Мы родом из СССР. Книга 1. Время нашей молодости - страница 39
Для диверсионной работы в фашистском тылу и выхода на связь с оставленными подпольщиками советское командование забрасывало в город мобильные боевые группы. Но, к сожалению, их судьба была печальной: их быстро обнаруживали и уничтожали. Для устрашения местного населения один из бойцов ликвидированной диверсионной группы был повешен на площади в районе железнодорожного вокзала, и его труп с табличкой: «Враг Великой Германии» несколько дней оставался на виселице.
Непросто сложилась судьба и тех, кто был оставлен в подполье.
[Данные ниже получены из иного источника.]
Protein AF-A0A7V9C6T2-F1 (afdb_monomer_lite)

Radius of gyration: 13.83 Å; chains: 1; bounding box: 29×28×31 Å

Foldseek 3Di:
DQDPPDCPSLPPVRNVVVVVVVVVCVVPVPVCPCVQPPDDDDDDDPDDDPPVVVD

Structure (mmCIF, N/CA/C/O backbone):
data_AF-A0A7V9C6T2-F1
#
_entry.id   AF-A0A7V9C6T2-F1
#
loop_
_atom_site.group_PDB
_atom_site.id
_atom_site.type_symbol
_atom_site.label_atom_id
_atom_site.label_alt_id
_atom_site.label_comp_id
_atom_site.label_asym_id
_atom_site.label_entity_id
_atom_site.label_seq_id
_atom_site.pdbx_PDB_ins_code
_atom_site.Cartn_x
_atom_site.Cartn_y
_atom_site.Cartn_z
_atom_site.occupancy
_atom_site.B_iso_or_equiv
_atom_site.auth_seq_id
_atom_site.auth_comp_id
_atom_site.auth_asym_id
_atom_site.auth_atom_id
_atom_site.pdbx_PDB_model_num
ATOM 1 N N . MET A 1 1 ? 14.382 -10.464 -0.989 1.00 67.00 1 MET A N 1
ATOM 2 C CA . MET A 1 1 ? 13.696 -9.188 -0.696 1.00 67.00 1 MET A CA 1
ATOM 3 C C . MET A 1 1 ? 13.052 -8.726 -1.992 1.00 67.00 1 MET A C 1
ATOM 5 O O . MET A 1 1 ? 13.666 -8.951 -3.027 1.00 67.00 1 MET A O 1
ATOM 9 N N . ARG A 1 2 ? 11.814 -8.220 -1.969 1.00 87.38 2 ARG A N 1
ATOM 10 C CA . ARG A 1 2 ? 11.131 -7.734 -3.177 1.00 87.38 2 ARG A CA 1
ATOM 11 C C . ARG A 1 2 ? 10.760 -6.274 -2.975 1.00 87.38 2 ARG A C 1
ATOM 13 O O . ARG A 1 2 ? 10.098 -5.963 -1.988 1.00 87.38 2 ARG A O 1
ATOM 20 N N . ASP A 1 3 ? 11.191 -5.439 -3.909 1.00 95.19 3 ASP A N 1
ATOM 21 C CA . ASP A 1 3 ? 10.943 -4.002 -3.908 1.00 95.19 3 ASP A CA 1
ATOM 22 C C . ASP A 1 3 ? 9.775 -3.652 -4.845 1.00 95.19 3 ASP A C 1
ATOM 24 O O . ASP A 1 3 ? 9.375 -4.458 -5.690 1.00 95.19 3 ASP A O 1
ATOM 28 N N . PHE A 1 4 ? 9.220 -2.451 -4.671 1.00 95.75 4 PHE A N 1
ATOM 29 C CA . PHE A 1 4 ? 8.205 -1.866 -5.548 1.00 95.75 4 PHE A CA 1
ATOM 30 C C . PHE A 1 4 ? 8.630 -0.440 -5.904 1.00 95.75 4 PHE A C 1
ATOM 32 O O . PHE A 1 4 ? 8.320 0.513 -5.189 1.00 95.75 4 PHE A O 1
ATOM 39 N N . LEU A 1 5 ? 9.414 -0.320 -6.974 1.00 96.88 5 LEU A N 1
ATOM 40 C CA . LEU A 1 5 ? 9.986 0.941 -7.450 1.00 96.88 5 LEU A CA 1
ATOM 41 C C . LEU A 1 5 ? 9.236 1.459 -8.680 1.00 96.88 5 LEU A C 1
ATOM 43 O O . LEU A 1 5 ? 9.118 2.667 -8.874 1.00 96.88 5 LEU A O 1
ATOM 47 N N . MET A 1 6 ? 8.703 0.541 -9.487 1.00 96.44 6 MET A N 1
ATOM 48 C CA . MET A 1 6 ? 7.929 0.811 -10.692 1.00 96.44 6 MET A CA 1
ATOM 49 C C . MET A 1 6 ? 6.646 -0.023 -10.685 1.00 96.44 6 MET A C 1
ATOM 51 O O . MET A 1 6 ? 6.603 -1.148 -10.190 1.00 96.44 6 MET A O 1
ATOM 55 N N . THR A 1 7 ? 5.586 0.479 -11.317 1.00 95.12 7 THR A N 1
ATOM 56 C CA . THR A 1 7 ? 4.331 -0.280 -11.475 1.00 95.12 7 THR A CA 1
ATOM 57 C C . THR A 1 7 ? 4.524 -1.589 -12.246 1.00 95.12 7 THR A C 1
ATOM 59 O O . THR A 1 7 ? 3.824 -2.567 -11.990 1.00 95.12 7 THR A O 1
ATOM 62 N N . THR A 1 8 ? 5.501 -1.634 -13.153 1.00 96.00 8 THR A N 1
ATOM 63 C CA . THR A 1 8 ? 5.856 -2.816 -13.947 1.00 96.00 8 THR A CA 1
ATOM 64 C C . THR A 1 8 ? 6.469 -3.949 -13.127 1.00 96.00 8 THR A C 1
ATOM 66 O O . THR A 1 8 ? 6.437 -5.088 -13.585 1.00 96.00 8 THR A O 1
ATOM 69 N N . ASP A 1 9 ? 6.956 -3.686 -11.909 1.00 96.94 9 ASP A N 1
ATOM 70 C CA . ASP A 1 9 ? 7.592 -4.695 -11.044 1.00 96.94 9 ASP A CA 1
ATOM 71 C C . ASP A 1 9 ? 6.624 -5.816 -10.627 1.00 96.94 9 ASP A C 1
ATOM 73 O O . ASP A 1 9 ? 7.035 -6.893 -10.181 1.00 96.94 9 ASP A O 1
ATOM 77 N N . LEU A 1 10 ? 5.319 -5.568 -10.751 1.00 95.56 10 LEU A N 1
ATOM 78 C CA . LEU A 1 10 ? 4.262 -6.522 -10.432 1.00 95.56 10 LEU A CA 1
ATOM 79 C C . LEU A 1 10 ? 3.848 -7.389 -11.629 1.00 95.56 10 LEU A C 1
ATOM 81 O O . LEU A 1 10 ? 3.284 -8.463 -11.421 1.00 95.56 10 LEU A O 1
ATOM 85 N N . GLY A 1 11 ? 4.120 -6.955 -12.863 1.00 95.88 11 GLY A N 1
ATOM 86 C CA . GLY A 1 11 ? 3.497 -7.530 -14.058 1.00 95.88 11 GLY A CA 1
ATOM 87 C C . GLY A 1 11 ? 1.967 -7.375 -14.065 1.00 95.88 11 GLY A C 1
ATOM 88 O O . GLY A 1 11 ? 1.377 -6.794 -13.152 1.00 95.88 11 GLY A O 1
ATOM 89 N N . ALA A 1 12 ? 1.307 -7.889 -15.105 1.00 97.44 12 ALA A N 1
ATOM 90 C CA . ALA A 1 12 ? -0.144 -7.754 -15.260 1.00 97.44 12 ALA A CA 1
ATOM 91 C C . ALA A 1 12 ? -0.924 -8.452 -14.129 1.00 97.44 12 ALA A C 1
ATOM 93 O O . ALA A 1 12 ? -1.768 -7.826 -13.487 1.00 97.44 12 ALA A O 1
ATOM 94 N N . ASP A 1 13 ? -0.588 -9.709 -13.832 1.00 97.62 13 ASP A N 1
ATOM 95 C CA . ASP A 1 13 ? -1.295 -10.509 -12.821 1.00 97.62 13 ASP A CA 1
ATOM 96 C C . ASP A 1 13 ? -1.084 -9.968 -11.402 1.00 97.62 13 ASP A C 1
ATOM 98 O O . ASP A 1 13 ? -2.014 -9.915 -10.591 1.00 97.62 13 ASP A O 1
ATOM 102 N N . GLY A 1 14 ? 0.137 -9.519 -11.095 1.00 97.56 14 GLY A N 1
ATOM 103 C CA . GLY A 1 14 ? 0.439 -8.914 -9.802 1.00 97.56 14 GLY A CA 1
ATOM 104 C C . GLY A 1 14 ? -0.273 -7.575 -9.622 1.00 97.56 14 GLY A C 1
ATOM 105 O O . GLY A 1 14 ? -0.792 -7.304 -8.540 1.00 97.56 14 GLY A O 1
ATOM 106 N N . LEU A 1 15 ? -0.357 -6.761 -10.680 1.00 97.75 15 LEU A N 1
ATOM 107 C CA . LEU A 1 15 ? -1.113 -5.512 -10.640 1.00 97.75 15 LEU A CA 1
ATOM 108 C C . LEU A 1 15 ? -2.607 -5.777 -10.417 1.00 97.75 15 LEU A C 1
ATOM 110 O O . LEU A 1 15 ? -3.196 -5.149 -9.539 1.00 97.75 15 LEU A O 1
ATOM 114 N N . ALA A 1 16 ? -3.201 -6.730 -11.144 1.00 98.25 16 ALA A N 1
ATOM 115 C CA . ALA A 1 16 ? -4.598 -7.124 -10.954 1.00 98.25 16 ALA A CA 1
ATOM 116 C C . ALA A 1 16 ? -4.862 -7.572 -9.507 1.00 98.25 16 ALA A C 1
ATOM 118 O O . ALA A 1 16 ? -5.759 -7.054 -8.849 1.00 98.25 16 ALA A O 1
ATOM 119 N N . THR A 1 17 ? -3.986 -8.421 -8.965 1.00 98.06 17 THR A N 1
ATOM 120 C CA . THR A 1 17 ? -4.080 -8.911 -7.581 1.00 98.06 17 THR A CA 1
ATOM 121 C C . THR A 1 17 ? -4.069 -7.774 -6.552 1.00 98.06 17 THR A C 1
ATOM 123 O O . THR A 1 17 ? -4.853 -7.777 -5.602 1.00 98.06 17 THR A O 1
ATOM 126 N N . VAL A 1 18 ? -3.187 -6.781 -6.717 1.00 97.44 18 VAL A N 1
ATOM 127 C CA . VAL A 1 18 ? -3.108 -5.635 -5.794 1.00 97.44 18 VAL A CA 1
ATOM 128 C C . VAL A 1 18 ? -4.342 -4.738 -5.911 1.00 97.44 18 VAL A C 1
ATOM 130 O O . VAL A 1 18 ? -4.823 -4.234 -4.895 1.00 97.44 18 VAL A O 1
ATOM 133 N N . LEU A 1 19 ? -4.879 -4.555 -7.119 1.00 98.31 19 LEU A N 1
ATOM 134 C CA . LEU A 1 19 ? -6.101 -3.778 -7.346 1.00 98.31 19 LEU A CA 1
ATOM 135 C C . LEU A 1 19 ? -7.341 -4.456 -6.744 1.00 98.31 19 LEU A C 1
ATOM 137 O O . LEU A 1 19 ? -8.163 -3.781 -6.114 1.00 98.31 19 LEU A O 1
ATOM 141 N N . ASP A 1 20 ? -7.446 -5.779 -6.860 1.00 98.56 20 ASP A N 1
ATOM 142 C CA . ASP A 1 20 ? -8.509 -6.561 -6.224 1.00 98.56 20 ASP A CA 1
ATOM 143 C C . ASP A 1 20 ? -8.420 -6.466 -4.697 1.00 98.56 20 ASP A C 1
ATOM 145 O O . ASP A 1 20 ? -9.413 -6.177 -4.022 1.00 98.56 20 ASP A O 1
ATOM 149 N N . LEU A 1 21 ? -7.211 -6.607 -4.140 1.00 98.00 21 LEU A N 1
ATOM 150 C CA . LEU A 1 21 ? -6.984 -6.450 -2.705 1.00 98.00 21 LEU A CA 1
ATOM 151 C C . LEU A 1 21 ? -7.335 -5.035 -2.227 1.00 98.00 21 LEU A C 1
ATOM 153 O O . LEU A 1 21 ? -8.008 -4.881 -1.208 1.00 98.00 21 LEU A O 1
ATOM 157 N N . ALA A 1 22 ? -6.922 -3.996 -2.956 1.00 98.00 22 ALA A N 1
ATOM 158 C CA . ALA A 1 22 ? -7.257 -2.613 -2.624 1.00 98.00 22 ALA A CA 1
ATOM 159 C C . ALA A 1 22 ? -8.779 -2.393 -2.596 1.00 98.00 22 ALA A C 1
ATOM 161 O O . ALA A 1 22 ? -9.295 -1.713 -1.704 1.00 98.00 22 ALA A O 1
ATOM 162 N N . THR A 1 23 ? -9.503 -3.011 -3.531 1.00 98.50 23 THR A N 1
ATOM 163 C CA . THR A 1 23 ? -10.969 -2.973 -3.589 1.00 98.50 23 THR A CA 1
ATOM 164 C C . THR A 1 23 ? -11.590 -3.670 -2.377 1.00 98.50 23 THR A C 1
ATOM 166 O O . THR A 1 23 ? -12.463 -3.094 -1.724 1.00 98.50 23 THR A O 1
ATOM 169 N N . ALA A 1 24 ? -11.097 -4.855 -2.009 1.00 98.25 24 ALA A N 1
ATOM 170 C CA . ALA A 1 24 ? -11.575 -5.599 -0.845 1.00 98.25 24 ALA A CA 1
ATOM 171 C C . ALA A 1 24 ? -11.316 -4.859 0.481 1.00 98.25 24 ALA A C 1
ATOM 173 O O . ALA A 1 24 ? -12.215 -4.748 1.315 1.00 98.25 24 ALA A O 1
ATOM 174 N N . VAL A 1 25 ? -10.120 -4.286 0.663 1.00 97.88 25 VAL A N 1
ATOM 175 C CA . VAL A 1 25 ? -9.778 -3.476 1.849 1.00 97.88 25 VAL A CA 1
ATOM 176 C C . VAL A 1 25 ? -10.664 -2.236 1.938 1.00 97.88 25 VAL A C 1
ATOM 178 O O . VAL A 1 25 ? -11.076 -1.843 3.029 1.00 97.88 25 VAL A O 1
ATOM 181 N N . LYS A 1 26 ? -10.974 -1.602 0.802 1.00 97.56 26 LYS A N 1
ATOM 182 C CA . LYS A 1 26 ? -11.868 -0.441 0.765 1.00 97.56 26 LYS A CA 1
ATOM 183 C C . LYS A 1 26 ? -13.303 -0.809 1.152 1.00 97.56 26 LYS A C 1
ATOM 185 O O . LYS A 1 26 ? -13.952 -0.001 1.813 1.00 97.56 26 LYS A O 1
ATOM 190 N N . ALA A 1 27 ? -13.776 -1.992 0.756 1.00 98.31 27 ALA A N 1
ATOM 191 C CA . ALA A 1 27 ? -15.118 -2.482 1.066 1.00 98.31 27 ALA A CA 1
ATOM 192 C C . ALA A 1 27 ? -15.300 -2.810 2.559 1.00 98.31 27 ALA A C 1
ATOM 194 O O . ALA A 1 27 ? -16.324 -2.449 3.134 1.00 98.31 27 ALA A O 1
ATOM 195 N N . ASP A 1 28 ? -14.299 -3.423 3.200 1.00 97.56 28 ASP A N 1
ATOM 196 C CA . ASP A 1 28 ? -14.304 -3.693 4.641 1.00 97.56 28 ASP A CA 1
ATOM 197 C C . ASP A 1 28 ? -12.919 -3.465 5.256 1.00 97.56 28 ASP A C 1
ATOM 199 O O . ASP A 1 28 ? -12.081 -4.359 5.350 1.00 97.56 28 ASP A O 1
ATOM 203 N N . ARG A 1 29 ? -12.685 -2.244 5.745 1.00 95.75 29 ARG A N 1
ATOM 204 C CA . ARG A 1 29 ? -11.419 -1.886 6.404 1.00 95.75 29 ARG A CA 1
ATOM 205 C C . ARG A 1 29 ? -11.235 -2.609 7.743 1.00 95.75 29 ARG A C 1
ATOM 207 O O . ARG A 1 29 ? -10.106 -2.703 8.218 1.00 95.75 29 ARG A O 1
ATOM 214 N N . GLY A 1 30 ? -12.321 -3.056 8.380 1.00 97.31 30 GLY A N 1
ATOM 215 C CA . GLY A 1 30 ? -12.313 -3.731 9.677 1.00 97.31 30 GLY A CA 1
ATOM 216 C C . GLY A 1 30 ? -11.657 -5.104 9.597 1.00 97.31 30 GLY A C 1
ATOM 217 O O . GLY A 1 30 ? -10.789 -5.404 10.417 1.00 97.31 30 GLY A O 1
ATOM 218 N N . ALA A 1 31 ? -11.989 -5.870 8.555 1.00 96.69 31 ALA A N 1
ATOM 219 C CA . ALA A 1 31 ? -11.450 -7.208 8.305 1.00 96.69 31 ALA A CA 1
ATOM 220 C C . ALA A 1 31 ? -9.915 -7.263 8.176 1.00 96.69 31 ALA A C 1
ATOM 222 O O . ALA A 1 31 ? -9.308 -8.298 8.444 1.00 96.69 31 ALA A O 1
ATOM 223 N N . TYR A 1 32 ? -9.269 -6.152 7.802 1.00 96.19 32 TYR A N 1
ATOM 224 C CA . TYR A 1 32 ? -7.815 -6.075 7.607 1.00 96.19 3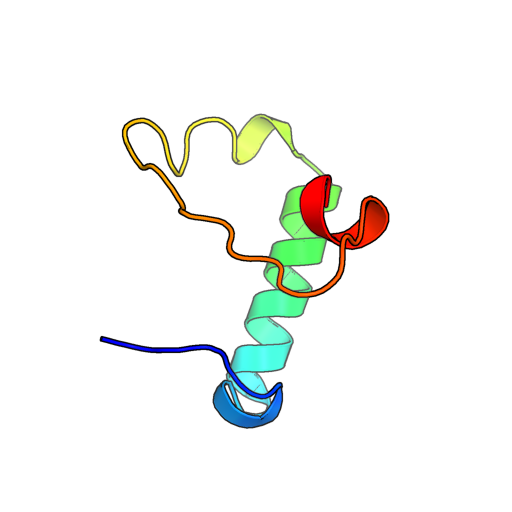2 TYR A CA 1
ATOM 225 C C . TYR A 1 32 ? -7.076 -5.339 8.737 1.00 96.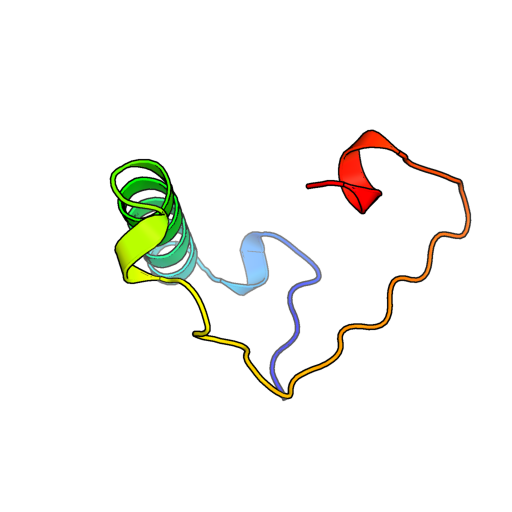19 32 TYR A C 1
ATOM 227 O O . TYR A 1 32 ? -5.857 -5.147 8.661 1.00 96.19 32 TYR A O 1
ATOM 235 N N . ARG A 1 33 ? -7.772 -4.913 9.802 1.00 95.38 33 ARG A N 1
ATOM 236 C CA . ARG A 1 33 ? -7.125 -4.244 10.942 1.00 95.38 33 ARG A CA 1
ATOM 237 C C . ARG A 1 33 ? -6.103 -5.166 11.609 1.00 95.38 33 ARG A C 1
ATOM 239 O O . ARG A 1 33 ? -6.330 -6.356 11.777 1.00 95.38 33 ARG A O 1
ATOM 246 N N . GLY A 1 34 ? -4.966 -4.601 12.013 1.00 95.50 34 GLY A N 1
ATOM 247 C CA . GLY A 1 34 ? -3.926 -5.335 12.742 1.00 95.50 34 GLY A CA 1
ATOM 248 C C . GLY A 1 34 ? -3.073 -6.286 11.894 1.00 95.50 34 GLY A C 1
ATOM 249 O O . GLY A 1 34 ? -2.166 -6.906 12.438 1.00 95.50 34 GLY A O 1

Одних выдали немцам добровольные холуи из антисоветского отребья. Другим пришлось позже держать ответ за пассивность (бездеятельность) уже перед советскими властями. В этих условиях каждый советский патриот оказывал сопротивление фашистам в меру своих возможностей. Как могли, вредили врагу: портили телефонные провода; собирали и распространяли советские листовки, уклонялись от мобилизации на работу и угона в Германию; прятали тёплую одежду, продовольствие, птицу, скот.
Особую заботу проявляли многие барвенковчане о попавших в плен или оставшихся раненых советских солдатах и командирах. В Барвенково был довольно крупный лагерь военнопленных, особенно после пленения тысяч советских воинов в середине мая 1942 года, после провала контрнаступления наших войск в районе Харькова, о котором я уже упоминал выше.
Свои фамилии и имена военнопленные называли сами, когда жители приближались к колючей проволоке, опоясывавшей лагерь. Многим женщинам удавалось доказать немецкому лагерному начальству, что это их мужья, братья, сыновья. Немцы тогда, летом 42-го, были в победном угаре и отпускали из лагеря опознанных женщинами «мужей», «сыновей», «братьев». И нашей маме удалось таким же образом освободить из лагеря двух «мужей» и «брата».
Правда, нередко такой «лёгкий» способ «освобождения» кончался печально: соседи доносили немцам, а чаще полицаям и старостам, о подлоге, и «освобождённых» снова бросали за колючую проволоку.
Многие жители прятали у себя и оставшихся при отступлении тяжело раненных. Двоих подобрала и наша семья. Один, поправившись, отправился к линии фронта. К сожалению, судьба его неизвестна. Другой, едва встал на ноги, пошёл на службу к оккупантам – стал полицаем. Сколько слёз потом пролила мама, сколько ненависти было в наших душах, когда мы узнали о подлейшем поступке нами спасённого и выхоженного солдата.
Мне, 14-16-летнему мальчишке, воспитанному на образе легендарного Павки Корчагина, было нестерпимо больно и невыносимо наблюдать фашистский «новый порядок» на нашей советской земле, видеть людоедскую жестокость гитлеровских вояк-насильников, мародёров, садистов. Душа не знала покоя и не находила ответа, что я должен сделать, что могу сделать.
Когда немцы 17 мая 1942 года вторично занимали город, я хотел уйти с отступавшими частями Красной Армии. И уже собрал котомку. Мама и сестра со слезами уговорили остаться: «Куда ты? Умоляем, не ходи! Погибнем, так все вместе». Да и убежать мало кому в тот раз удалось: немцы пересекли по Северному Донцу путь к отступлению, многие десятки тысяч наших солдат, офицеров и генералов, равно и цивильных, пытавшихся уйти вместе с ними, оказались в кольце, были пленены или истреблены врагом.
Немецкие сводки гласили, что Красная Армия уже откатилась за Дон, к Волге. Горько и больно было от чувства обиды за происходящее, за собственное бессилие.